Assignment>
Below is a listing; repeat exactly the lines from the one containing "ATOM 100 O O" to the one containing "ATOM 139 C CA", both included.

Source data>

○ ○ ○ ○ ○ ○ ○

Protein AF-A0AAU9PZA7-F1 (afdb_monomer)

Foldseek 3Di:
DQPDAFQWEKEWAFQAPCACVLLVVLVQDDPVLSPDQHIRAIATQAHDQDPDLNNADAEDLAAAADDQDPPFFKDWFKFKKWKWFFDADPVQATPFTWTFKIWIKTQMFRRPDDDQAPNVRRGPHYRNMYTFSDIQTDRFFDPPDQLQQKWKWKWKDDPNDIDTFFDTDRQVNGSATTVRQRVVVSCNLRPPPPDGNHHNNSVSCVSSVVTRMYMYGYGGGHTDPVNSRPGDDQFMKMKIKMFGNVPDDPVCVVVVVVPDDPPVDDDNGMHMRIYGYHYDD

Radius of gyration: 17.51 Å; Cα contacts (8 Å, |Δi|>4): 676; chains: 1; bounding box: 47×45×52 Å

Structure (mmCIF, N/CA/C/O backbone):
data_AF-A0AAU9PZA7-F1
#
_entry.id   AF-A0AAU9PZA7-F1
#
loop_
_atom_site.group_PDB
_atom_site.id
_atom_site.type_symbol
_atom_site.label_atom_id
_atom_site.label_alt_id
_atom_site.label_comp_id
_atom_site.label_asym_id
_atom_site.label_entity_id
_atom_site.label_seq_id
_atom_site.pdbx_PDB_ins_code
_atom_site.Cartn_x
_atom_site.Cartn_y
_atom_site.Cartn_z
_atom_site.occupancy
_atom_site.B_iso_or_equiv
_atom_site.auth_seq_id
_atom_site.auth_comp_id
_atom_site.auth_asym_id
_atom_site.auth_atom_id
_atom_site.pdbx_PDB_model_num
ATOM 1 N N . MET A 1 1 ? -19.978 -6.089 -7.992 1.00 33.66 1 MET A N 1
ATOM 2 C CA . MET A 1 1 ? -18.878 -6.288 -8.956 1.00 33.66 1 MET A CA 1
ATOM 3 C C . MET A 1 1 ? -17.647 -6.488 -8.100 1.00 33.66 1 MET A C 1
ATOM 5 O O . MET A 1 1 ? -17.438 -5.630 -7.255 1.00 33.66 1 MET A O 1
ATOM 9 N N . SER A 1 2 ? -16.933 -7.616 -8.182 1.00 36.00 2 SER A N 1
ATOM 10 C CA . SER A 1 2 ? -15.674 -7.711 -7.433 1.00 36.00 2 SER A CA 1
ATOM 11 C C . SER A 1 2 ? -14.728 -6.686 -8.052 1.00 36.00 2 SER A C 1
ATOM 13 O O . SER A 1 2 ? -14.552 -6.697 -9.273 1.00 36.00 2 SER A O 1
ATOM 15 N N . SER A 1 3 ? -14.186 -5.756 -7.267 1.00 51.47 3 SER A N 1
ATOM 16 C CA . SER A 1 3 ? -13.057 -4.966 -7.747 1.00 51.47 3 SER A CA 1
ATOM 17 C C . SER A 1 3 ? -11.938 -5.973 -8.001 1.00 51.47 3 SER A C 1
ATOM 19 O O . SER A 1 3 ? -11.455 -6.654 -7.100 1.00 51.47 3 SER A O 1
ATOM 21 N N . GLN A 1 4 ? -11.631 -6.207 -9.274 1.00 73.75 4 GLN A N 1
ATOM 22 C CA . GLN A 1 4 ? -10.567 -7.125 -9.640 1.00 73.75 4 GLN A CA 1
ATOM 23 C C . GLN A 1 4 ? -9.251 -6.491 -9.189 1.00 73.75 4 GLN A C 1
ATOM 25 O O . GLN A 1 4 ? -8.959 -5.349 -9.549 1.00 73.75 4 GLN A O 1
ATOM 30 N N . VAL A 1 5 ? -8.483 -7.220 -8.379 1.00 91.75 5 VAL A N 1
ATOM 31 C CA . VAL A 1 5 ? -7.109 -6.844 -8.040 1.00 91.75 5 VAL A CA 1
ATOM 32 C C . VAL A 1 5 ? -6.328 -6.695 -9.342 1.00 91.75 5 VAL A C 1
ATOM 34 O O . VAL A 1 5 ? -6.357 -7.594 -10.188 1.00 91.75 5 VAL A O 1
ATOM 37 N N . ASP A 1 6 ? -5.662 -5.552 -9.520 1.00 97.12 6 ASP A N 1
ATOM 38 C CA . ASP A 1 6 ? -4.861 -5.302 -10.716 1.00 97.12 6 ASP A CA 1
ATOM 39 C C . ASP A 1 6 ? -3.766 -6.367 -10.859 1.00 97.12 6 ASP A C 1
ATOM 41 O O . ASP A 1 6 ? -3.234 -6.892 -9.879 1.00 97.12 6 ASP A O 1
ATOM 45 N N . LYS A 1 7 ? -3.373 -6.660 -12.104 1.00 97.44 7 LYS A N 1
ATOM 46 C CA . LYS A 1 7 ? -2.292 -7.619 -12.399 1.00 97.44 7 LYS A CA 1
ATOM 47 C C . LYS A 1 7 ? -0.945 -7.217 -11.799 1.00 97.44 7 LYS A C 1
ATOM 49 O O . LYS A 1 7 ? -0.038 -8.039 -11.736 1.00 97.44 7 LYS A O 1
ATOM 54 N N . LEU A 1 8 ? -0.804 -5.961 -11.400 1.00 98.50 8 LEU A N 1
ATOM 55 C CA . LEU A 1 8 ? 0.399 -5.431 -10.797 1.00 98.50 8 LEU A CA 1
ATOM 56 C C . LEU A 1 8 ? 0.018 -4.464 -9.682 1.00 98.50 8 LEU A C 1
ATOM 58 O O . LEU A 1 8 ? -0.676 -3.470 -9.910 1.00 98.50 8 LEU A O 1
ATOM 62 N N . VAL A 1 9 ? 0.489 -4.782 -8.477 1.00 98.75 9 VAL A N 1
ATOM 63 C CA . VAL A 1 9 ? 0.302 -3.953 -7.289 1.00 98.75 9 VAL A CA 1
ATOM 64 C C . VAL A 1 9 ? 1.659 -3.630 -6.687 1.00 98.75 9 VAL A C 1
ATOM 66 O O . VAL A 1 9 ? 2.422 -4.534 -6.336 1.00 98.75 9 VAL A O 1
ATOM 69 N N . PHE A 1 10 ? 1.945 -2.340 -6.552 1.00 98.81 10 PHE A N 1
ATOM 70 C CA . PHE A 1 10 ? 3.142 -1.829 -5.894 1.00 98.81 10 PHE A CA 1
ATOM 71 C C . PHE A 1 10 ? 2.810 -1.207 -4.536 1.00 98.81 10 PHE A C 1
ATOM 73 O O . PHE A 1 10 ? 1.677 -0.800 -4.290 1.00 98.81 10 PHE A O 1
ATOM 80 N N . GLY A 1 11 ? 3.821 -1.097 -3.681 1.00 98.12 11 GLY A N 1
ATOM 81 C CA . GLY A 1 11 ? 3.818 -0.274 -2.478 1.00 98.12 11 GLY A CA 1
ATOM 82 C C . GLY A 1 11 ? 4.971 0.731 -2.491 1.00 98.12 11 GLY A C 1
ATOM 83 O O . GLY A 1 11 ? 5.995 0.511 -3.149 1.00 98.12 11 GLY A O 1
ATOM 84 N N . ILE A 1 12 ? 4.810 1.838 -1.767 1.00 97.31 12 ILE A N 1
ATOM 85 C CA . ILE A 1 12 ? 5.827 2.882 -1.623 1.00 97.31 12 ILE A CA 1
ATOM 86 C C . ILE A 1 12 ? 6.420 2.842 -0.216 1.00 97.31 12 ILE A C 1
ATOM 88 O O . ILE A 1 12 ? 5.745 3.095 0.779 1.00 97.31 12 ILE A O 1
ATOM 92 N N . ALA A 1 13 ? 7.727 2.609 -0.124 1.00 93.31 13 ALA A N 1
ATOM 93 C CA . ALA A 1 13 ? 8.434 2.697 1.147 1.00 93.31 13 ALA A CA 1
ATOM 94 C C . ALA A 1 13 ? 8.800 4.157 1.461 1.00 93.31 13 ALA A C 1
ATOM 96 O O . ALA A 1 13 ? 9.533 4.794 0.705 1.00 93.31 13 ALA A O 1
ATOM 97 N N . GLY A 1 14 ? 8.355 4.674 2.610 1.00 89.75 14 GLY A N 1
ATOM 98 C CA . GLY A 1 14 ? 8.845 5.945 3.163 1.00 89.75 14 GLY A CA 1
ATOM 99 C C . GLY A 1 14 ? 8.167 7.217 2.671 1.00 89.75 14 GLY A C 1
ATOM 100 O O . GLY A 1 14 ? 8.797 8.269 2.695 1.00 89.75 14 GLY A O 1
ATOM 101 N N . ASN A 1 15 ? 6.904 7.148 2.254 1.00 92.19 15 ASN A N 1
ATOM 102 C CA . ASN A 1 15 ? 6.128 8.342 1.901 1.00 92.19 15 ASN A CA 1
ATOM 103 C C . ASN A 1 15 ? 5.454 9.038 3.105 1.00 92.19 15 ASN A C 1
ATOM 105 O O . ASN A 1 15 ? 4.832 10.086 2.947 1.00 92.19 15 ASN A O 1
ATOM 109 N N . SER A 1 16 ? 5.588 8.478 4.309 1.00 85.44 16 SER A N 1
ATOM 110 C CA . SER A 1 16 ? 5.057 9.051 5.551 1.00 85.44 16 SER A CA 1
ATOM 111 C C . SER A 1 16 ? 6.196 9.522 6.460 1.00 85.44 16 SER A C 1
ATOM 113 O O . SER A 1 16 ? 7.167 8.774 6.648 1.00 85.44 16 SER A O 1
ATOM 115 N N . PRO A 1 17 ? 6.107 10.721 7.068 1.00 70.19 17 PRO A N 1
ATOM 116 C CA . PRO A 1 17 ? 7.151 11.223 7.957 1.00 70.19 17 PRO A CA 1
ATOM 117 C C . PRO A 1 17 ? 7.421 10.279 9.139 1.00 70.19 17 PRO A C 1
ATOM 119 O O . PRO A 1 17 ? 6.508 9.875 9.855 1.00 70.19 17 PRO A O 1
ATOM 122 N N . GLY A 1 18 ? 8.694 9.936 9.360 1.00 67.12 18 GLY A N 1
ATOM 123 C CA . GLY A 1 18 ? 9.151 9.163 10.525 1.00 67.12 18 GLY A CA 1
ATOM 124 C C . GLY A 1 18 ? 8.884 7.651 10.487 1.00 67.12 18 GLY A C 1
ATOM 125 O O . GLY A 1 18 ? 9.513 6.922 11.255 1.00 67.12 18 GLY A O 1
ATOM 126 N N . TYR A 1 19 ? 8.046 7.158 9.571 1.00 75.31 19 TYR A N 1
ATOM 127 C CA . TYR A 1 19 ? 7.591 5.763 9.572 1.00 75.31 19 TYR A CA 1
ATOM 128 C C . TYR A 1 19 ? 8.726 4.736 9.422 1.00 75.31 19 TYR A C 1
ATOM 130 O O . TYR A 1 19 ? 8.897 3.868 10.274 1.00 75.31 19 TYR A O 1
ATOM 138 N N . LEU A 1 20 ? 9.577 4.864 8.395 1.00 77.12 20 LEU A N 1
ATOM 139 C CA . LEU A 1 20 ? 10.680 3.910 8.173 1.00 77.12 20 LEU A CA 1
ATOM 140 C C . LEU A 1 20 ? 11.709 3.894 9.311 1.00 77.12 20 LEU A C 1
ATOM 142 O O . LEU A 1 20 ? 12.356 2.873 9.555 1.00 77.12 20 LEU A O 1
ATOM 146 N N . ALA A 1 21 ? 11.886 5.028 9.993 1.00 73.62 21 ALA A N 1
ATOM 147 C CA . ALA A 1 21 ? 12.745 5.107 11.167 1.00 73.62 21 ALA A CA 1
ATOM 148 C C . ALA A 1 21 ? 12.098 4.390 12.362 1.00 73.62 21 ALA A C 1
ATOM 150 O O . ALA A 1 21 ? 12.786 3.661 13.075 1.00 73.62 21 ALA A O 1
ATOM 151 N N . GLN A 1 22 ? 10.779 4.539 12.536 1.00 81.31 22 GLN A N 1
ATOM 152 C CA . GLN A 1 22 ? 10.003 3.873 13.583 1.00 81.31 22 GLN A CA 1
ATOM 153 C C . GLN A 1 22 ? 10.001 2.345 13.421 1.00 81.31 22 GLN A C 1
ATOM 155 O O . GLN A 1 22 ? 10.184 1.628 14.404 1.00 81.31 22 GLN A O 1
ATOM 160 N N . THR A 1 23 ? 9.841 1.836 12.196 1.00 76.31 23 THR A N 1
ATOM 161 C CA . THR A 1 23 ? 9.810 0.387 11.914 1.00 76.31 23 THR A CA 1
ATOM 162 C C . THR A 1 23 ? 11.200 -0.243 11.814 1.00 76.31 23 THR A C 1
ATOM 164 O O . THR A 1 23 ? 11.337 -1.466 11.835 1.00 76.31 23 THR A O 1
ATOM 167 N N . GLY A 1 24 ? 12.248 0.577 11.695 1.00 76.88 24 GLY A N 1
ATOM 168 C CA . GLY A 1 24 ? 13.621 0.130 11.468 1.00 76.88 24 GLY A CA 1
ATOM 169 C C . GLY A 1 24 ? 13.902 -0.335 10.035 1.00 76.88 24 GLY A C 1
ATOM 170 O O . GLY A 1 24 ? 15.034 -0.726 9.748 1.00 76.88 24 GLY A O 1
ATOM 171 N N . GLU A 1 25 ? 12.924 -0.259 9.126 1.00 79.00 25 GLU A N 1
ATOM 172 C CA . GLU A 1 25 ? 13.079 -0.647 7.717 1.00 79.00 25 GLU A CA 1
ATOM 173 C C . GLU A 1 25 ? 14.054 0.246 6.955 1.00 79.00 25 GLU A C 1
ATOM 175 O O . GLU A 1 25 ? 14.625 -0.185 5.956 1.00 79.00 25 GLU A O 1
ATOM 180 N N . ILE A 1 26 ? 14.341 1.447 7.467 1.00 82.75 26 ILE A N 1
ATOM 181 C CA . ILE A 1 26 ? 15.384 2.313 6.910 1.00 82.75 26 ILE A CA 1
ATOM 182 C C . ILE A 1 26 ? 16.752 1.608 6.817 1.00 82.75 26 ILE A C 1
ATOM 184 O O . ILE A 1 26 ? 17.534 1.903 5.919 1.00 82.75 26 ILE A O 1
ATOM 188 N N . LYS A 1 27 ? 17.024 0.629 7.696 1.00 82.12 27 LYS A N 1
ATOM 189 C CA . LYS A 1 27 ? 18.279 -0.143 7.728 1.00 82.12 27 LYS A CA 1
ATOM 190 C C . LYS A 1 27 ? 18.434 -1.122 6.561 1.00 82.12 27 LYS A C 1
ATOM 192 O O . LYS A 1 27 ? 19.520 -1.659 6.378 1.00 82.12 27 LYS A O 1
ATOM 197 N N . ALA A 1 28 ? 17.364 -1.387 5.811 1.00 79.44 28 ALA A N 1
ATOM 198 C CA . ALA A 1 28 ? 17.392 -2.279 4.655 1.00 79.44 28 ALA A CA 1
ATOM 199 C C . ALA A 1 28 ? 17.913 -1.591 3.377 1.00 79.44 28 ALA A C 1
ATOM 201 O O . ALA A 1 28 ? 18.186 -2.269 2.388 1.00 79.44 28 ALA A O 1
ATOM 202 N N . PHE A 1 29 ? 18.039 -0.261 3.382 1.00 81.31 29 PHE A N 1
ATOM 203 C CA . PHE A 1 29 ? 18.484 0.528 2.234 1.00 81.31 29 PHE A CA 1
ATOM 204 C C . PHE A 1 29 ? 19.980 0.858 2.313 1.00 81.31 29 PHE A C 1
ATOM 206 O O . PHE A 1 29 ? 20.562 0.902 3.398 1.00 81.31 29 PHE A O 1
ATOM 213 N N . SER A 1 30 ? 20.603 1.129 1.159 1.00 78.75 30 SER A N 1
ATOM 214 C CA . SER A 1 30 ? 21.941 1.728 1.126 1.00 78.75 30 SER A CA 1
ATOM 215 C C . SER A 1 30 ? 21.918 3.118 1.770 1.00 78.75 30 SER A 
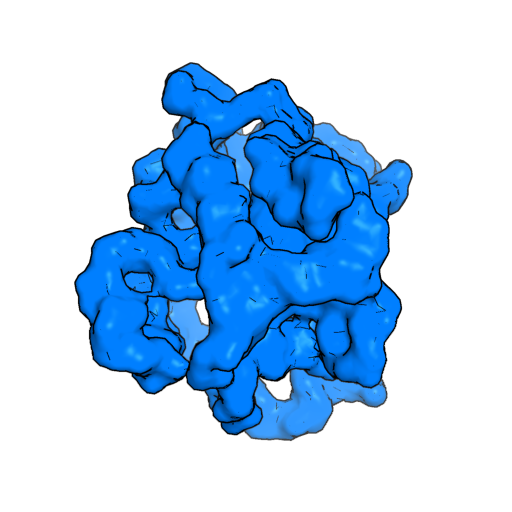C 1
ATOM 217 O O . SER A 1 30 ? 20.873 3.773 1.816 1.00 78.75 30 SER A O 1
ATOM 219 N N . GLN A 1 31 ? 23.072 3.589 2.248 1.00 78.31 31 GLN A N 1
ATOM 220 C CA . GLN A 1 31 ? 23.191 4.918 2.857 1.00 78.31 31 GLN A CA 1
ATOM 221 C C . GLN A 1 31 ? 22.699 6.024 1.907 1.00 78.31 31 GLN A C 1
ATOM 223 O O . GLN A 1 31 ? 21.923 6.885 2.311 1.00 78.31 31 GLN
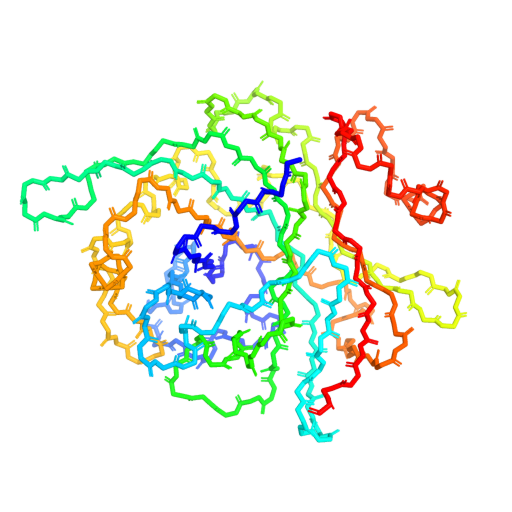 A O 1
ATOM 228 N N . GLU A 1 32 ? 23.064 5.932 0.629 1.00 77.44 32 GLU A N 1
ATOM 229 C CA . GLU A 1 32 ? 22.663 6.875 -0.421 1.00 77.44 32 GLU A CA 1
ATOM 230 C C . GLU A 1 32 ? 21.138 6.976 -0.561 1.00 77.44 32 GLU A C 1
ATOM 232 O O . GLU A 1 32 ? 20.599 8.074 -0.664 1.00 77.44 32 GLU A O 1
ATOM 237 N N . VAL A 1 33 ? 20.415 5.849 -0.519 1.00 77.19 33 VAL A N 1
ATOM 238 C CA . VAL A 1 33 ? 18.941 5.841 -0.567 1.00 77.19 33 VAL A CA 1
ATOM 239 C C . VAL A 1 33 ? 18.352 6.321 0.763 1.00 77.19 33 VAL A C 1
ATOM 241 O O . VAL A 1 33 ? 17.390 7.095 0.788 1.00 77.19 33 VAL A O 1
ATOM 244 N N . ALA A 1 34 ? 18.934 5.907 1.890 1.00 74.94 34 ALA A N 1
ATOM 245 C CA . ALA A 1 34 ? 18.470 6.287 3.220 1.00 74.94 34 ALA A CA 1
ATOM 246 C C . ALA A 1 34 ? 18.534 7.809 3.463 1.00 74.94 34 ALA A C 1
ATOM 248 O O . ALA A 1 34 ? 17.643 8.347 4.122 1.00 74.94 34 ALA A O 1
ATOM 249 N N . GLU A 1 35 ? 19.497 8.512 2.864 1.00 77.56 35 GLU A N 1
ATOM 250 C CA . GLU A 1 35 ? 19.696 9.963 3.005 1.00 77.56 35 GLU A CA 1
ATOM 251 C C . GLU A 1 35 ? 18.836 10.826 2.058 1.00 77.56 35 GLU A C 1
ATOM 253 O O . GLU A 1 35 ? 18.704 12.028 2.280 1.00 77.56 35 GLU A O 1
ATOM 258 N N . GLN A 1 36 ? 18.198 10.247 1.030 1.00 76.81 36 GLN A N 1
ATOM 259 C CA . GLN A 1 36 ? 17.332 11.005 0.109 1.00 76.81 36 GLN A CA 1
ATOM 260 C C . GLN A 1 36 ? 16.116 11.627 0.818 1.00 76.81 36 GLN A C 1
ATOM 262 O O . GLN A 1 36 ? 15.502 11.012 1.685 1.00 76.81 36 GLN A O 1
ATOM 267 N N . ASN A 1 37 ? 15.686 12.819 0.417 1.00 75.75 37 ASN A N 1
ATOM 268 C CA . ASN A 1 37 ? 14.408 13.351 0.894 1.00 75.75 37 ASN A CA 1
ATOM 269 C C . ASN A 1 37 ? 13.242 12.661 0.170 1.00 75.75 37 ASN A C 1
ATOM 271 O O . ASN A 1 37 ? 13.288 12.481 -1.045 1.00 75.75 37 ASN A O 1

○ ○ ○ ○ ○ ○ ○

Task output>
ATOM 100 O O . GLY A 1 14 ? 8.797 8.269 2.695 1.00 89.75 14 GLY A O 1
ATOM 101 N N . ASN A 1 15 ? 6.904 7.148 2.254 1.00 92.19 15 ASN A N 1
ATOM 102 C CA . ASN A 1 15 ? 6.128 8.342 1.901 1.00 92.19 15 ASN A CA 1
ATOM 103 C C . ASN A 1 15 ? 5.454 9.038 3.105 1.00 92.19 15 ASN A C 1
ATOM 105 O O . ASN A 1 15 ? 4.832 10.086 2.947 1.00 92.19 15 ASN A O 1
ATOM 109 N N . SER A 1 16 ? 5.588 8.478 4.309 1.00 85.44 16 SER A N 1
ATOM 110 C CA . SER A 1 16 ? 5.057 9.051 5.551 1.00 85.44 16 SER A CA 1
ATOM 111 C C . SER A 1 16 ? 6.196 9.522 6.460 1.00 85.44 16 SER A C 1
ATOM 113 O O . SER A 1 16 ? 7.167 8.774 6.648 1.00 85.44 16 SER A O 1
ATOM 115 N N . PRO A 1 17 ? 6.107 10.721 7.068 1.00 70.19 17 PRO A N 1
ATOM 116 C CA . PRO A 1 17 ? 7.151 11.223 7.957 1.00 70.19 17 PRO A CA 1
ATOM 117 C C . PRO A 1 17 ? 7.421 10.279 9.139 1.00 70.19 17 PRO A C 1
ATOM 119 O O . PRO A 1 17 ? 6.508 9.875 9.855 1.00 70.19 17 PRO A O 1
ATOM 122 N N . GLY A 1 18 ? 8.694 9.936 9.360 1.00 67.12 18 GLY A N 1
ATOM 123 C CA . GLY A 1 18 ? 9.151 9.163 10.525 1.00 67.12 18 GLY A CA 1
ATOM 124 C C . GLY A 1 18 ? 8.884 7.651 10.487 1.00 67.12 18 GLY A C 1
ATOM 125 O O . GLY A 1 18 ? 9.513 6.922 11.255 1.00 67.12 18 GLY A O 1
ATOM 126 N N . TYR A 1 19 ? 8.046 7.158 9.571 1.00 75.31 19 TYR A N 1
ATOM 127 C CA . TYR A 1 19 ? 7.591 5.763 9.572 1.00 75.31 19 TYR A CA 1
ATOM 128 C C . TYR A 1 19 ? 8.726 4.736 9.422 1.00 75.31 19 TYR A C 1
ATOM 130 O O . TYR A 1 19 ? 8.897 3.868 10.274 1.00 75.31 19 TYR A O 1
ATOM 138 N N . LEU A 1 20 ? 9.577 4.864 8.395 1.00 77.12 20 LEU A N 1
ATOM 139 C CA . LEU A 1 20 ? 10.680 3.910 8.173 1.00 77.12 20 LEU A CA 1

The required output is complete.